• Task goal:
Print nothing except the lines of the listing below from the line with "Protein AF-A0A975GG45-F1 (afdb_monomer_lite)" to the line with "ATOM 28 O O", each exactly as written, both ends included.

• Information:
..............................
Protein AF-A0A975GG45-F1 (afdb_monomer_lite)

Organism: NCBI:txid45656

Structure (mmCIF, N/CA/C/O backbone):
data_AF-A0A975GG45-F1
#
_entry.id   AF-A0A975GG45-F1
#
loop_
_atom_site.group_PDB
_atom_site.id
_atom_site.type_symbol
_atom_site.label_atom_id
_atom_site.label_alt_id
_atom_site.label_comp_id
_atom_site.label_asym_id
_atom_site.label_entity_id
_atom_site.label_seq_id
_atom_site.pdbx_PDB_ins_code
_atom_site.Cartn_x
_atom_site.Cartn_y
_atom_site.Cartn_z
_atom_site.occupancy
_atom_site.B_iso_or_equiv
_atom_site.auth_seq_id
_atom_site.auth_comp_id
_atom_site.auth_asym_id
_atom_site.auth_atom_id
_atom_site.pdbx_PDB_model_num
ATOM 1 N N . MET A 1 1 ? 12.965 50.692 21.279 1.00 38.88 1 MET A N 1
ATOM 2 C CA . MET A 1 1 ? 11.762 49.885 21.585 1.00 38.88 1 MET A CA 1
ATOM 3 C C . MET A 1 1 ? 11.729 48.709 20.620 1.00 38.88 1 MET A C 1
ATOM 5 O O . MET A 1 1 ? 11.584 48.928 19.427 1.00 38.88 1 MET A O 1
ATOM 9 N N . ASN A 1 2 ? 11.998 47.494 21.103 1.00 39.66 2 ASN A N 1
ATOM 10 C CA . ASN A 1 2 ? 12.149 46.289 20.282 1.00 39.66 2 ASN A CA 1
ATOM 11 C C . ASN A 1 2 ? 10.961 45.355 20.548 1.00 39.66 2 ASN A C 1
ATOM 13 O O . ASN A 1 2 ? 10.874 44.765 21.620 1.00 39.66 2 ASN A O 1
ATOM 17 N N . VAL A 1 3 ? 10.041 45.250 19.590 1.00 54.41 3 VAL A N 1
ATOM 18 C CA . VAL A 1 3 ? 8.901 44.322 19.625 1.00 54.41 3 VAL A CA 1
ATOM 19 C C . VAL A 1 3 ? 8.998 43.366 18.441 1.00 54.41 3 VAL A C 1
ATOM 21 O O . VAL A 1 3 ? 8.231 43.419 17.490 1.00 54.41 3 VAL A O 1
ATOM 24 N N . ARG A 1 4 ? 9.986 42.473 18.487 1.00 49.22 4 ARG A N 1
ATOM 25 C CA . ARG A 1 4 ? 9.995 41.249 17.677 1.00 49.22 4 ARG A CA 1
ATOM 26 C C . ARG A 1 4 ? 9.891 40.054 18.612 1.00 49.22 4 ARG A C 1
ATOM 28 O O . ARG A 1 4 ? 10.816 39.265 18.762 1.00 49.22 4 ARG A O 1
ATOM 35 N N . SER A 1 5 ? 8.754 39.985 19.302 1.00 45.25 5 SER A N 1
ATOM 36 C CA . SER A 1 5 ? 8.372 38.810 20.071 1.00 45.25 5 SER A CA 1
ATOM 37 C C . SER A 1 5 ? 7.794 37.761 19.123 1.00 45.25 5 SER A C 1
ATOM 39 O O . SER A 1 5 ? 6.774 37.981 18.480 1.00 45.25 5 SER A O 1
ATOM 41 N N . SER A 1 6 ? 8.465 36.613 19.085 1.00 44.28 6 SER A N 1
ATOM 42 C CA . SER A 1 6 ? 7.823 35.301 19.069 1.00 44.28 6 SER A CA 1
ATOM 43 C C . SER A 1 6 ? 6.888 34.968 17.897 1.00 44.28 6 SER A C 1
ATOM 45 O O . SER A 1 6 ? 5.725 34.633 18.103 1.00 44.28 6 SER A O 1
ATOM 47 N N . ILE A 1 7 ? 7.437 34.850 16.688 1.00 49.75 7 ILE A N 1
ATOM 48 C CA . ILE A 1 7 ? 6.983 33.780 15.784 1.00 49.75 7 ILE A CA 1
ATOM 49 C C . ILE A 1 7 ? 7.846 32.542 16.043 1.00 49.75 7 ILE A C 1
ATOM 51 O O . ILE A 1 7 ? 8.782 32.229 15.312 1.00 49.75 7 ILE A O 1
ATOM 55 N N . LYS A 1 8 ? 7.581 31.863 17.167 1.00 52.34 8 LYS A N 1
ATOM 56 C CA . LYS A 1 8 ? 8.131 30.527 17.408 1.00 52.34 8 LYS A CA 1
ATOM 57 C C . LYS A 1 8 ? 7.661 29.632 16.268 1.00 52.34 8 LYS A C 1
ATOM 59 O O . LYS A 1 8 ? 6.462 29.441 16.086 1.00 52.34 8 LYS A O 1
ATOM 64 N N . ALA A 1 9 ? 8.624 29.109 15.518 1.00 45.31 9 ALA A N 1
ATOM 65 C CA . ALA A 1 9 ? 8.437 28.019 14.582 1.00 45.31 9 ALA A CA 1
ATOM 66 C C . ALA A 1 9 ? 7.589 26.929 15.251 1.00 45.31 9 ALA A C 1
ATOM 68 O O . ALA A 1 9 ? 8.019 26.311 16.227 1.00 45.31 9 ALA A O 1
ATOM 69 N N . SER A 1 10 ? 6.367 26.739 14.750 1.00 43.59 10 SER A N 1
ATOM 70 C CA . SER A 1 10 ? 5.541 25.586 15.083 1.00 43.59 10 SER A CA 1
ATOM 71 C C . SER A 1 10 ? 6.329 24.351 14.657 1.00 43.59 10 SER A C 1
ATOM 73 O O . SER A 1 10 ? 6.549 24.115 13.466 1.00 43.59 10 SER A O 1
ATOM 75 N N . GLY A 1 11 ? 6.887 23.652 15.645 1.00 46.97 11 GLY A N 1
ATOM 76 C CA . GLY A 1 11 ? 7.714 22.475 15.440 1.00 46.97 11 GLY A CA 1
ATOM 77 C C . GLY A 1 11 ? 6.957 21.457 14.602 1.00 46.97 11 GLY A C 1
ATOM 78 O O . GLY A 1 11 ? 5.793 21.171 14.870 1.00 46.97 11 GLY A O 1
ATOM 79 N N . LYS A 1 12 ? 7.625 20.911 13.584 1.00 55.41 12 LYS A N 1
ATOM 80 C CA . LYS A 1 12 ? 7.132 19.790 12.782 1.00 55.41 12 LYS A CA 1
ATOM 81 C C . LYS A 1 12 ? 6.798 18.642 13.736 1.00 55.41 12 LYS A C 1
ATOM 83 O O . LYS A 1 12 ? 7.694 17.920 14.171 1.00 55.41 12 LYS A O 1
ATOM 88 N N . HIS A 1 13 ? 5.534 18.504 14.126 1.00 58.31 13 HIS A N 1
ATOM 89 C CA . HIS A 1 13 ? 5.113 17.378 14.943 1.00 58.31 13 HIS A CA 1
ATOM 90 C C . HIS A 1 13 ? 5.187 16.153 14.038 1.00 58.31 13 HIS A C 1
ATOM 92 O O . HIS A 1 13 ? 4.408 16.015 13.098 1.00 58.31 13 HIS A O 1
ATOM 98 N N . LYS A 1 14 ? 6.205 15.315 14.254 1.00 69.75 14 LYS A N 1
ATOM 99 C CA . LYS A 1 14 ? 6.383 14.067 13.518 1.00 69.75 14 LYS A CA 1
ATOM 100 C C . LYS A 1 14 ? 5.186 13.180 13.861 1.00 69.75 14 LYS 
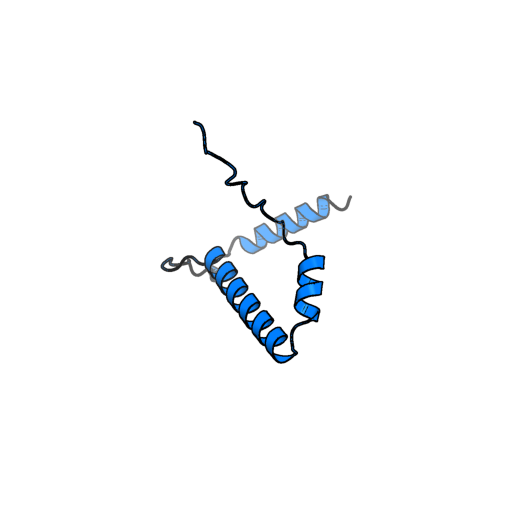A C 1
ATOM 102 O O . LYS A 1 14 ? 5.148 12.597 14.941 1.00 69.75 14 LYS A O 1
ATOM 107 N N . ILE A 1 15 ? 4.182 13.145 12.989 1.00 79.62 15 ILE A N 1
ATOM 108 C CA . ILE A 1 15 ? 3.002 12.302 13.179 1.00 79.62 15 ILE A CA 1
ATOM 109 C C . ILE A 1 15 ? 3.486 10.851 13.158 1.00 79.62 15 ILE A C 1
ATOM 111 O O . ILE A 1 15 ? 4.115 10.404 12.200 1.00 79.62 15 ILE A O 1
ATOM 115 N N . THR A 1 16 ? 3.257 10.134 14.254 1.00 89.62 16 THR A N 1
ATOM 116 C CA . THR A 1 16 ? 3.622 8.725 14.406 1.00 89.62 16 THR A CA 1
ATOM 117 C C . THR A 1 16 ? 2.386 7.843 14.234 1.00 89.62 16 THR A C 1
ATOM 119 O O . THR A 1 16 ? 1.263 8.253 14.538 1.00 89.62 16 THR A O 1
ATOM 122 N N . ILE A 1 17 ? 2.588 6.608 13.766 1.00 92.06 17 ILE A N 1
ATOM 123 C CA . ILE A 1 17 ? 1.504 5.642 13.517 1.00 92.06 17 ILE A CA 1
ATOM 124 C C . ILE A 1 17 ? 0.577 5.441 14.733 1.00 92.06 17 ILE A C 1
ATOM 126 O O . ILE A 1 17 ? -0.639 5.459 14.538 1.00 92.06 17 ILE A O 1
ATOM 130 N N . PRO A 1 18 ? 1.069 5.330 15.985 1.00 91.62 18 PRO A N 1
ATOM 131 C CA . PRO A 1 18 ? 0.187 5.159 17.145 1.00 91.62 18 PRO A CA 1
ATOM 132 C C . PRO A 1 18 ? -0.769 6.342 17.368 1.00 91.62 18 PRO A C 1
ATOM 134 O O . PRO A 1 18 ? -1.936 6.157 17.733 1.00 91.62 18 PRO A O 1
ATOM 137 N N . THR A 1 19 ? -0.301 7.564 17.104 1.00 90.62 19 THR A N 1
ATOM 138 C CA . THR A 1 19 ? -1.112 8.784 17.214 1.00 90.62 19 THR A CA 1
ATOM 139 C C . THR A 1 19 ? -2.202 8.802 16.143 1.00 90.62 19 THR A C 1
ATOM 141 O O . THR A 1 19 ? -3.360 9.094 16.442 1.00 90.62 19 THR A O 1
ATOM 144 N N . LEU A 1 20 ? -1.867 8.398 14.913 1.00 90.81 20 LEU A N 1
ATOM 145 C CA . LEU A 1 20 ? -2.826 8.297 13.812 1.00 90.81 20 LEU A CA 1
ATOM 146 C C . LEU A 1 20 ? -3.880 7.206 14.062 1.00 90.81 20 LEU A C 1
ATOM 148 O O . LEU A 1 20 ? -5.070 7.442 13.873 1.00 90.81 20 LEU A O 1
..............................
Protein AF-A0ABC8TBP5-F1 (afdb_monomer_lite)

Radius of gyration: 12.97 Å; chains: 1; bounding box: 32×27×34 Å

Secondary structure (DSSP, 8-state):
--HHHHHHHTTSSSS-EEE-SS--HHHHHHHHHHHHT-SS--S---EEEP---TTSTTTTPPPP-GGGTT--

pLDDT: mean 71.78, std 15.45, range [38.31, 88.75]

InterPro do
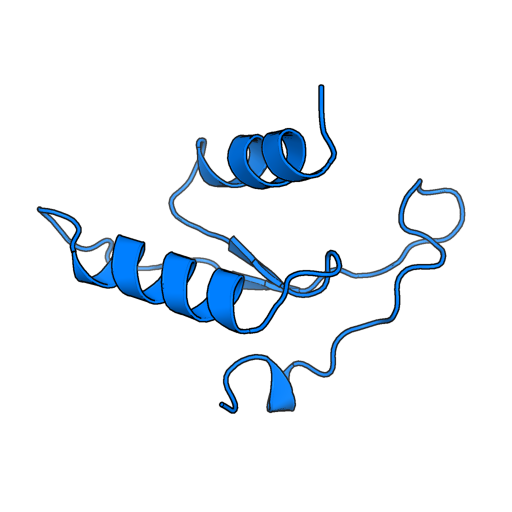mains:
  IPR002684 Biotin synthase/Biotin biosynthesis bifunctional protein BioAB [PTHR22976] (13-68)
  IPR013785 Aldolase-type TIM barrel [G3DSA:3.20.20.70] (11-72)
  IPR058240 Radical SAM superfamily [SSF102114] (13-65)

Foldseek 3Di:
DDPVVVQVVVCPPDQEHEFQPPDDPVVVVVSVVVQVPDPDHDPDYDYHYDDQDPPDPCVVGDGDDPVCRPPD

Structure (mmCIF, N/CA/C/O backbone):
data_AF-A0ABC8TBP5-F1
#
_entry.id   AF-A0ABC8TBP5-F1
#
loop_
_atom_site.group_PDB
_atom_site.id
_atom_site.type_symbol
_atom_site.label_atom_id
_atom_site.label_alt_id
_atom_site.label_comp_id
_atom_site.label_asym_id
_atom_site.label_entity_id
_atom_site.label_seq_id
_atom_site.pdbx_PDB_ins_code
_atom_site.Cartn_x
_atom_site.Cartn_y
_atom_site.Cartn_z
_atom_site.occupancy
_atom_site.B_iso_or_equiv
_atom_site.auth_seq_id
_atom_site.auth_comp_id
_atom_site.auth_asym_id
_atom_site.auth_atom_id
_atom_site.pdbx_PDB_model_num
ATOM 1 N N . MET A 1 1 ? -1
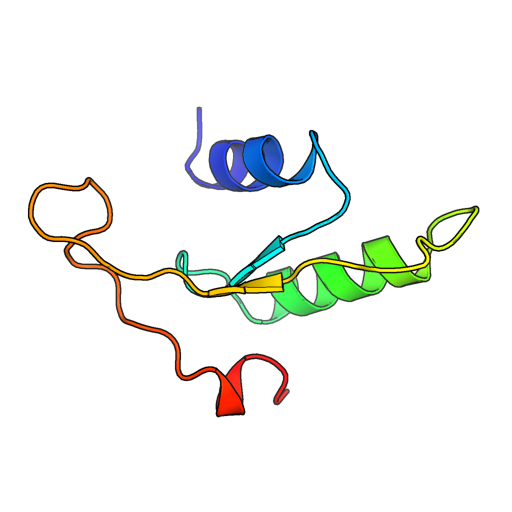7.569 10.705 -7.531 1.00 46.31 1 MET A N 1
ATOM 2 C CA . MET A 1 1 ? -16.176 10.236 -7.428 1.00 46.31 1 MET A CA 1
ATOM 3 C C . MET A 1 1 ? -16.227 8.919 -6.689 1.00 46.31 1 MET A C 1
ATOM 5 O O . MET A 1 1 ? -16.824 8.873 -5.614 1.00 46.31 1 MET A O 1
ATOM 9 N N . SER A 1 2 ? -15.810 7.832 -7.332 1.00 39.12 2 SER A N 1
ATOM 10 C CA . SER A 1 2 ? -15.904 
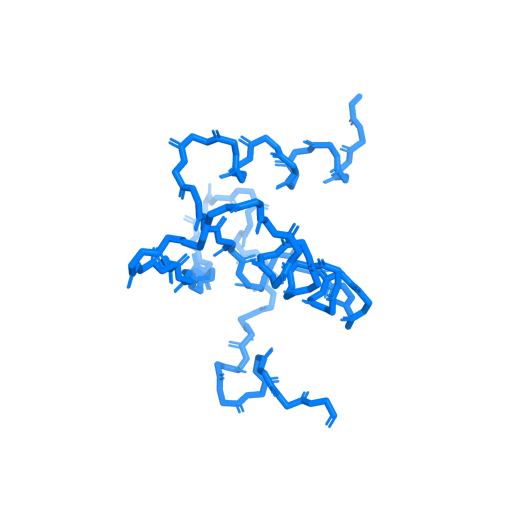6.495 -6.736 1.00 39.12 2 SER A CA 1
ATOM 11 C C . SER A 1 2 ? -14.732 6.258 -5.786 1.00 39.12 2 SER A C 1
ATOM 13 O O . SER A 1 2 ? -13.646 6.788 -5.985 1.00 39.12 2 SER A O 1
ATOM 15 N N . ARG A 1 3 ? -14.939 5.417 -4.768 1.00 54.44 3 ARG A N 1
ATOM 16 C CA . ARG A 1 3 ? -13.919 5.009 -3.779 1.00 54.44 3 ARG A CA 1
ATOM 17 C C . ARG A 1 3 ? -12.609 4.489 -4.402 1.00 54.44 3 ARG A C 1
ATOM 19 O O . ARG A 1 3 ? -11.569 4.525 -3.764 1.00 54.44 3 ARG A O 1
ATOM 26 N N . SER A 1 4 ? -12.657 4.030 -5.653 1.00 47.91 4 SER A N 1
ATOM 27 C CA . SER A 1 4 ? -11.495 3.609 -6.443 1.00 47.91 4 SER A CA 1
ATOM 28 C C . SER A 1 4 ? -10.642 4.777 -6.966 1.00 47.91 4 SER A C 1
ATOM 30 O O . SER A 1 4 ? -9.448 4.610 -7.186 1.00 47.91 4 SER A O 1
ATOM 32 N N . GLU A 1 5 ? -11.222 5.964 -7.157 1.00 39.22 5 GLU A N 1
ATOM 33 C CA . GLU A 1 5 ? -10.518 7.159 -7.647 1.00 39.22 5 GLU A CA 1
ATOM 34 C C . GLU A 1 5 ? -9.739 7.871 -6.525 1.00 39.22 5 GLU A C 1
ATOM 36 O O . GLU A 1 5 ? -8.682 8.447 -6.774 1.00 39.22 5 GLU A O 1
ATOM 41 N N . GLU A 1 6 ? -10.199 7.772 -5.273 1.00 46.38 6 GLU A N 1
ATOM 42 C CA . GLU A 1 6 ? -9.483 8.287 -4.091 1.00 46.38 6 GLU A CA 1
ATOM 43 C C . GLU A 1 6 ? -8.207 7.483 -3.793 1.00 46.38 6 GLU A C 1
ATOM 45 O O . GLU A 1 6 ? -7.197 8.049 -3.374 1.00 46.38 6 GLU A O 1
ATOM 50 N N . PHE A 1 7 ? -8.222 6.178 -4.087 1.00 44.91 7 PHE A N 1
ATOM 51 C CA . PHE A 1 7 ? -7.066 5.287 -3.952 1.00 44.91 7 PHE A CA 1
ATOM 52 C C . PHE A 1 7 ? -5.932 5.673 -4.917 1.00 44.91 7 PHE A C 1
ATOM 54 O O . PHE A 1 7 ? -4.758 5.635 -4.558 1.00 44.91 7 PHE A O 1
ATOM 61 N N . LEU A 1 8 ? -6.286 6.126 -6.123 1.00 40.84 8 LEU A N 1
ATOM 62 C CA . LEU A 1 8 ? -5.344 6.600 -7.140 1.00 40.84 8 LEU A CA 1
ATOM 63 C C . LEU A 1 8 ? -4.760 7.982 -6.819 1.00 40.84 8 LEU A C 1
..............................
• Output:
Protein AF-A0A975GG45-F1 (afdb_monomer_lite)

Organism: NCBI:txid45656

Structure (mmCIF, N/CA/C/O backbone):
data_AF-A0A975GG45-F1
#
_entry.id   AF-A0A975GG45-F1
#
loop_
_atom_site.group_PDB
_atom_site.id
_atom_site.type_symbol
_atom_site.label_atom_id
_atom_site.label_alt_id
_atom_site.label_comp_id
_atom_site.label_asym_id
_atom_site.label_entity_id
_atom_site.label_seq_id
_atom_site.pdbx_PDB_ins_code
_atom_site.Cartn_x
_atom_site.Cartn_y
_atom_site.Cartn_z
_atom_site.occupancy
_atom_site.B_iso_or_equiv
_atom_site.auth_seq_id
_atom_site.auth_comp_id
_atom_site.auth_asym_id
_atom_site.auth_atom_id
_atom_site.pdbx_PDB_model_num
ATOM 1 N N . MET A 1 1 ? 12.965 50.692 21.279 1.00 38.88 1 MET A N 1
ATOM 2 C CA . MET A 1 1 ? 11.762 49.885 21.585 1.00 38.88 1 MET A CA 1
ATOM 3 C C . MET A 1 1 ? 11.729 48.709 20.620 1.00 38.88 1 MET A C 1
ATOM 5 O O . MET A 1 1 ? 11.584 48.928 19.427 1.00 38.88 1 MET A O 1
ATOM 9 N N . ASN A 1 2 ? 11.998 47.494 21.103 1.00 39.66 2 ASN A N 1
ATOM 10 C CA . ASN A 1 2 ? 12.149 46.289 20.282 1.00 39.66 2 ASN A CA 1
ATOM 11 C C . ASN A 1 2 ? 10.961 45.355 20.548 1.00 39.66 2 ASN A C 1
ATOM 13 O O . ASN A 1 2 ? 10.874 44.765 21.620 1.00 39.66 2 ASN A O 1
ATOM 17 N N . VAL A 1 3 ? 10.041 45.250 19.590 1.00 54.41 3 VAL A N 1
ATOM 18 C CA . VAL A 1 3 ? 8.901 44.322 19.625 1.00 54.41 3 VAL A CA 1
ATOM 19 C C . VAL A 1 3 ? 8.998 43.366 18.441 1.00 54.41 3 VAL A C 1
ATOM 21 O O . VAL A 1 3 ? 8.231 43.419 17.490 1.00 54.41 3 VAL A O 1
ATOM 24 N N . ARG A 1 4 ? 9.986 42.473 18.487 1.00 49.22 4 ARG A N 1
ATOM 25 C CA . ARG A 1 4 ? 9.995 41.249 17.677 1.00 49.22 4 ARG A CA 1
ATOM 26 C C . ARG A 1 4 ? 9.891 40.054 18.612 1.00 49.22 4 ARG A C 1
ATOM 28 O O . ARG A 1 4 ? 10.816 39.265 18.762 1.00 49.22 4 ARG A O 1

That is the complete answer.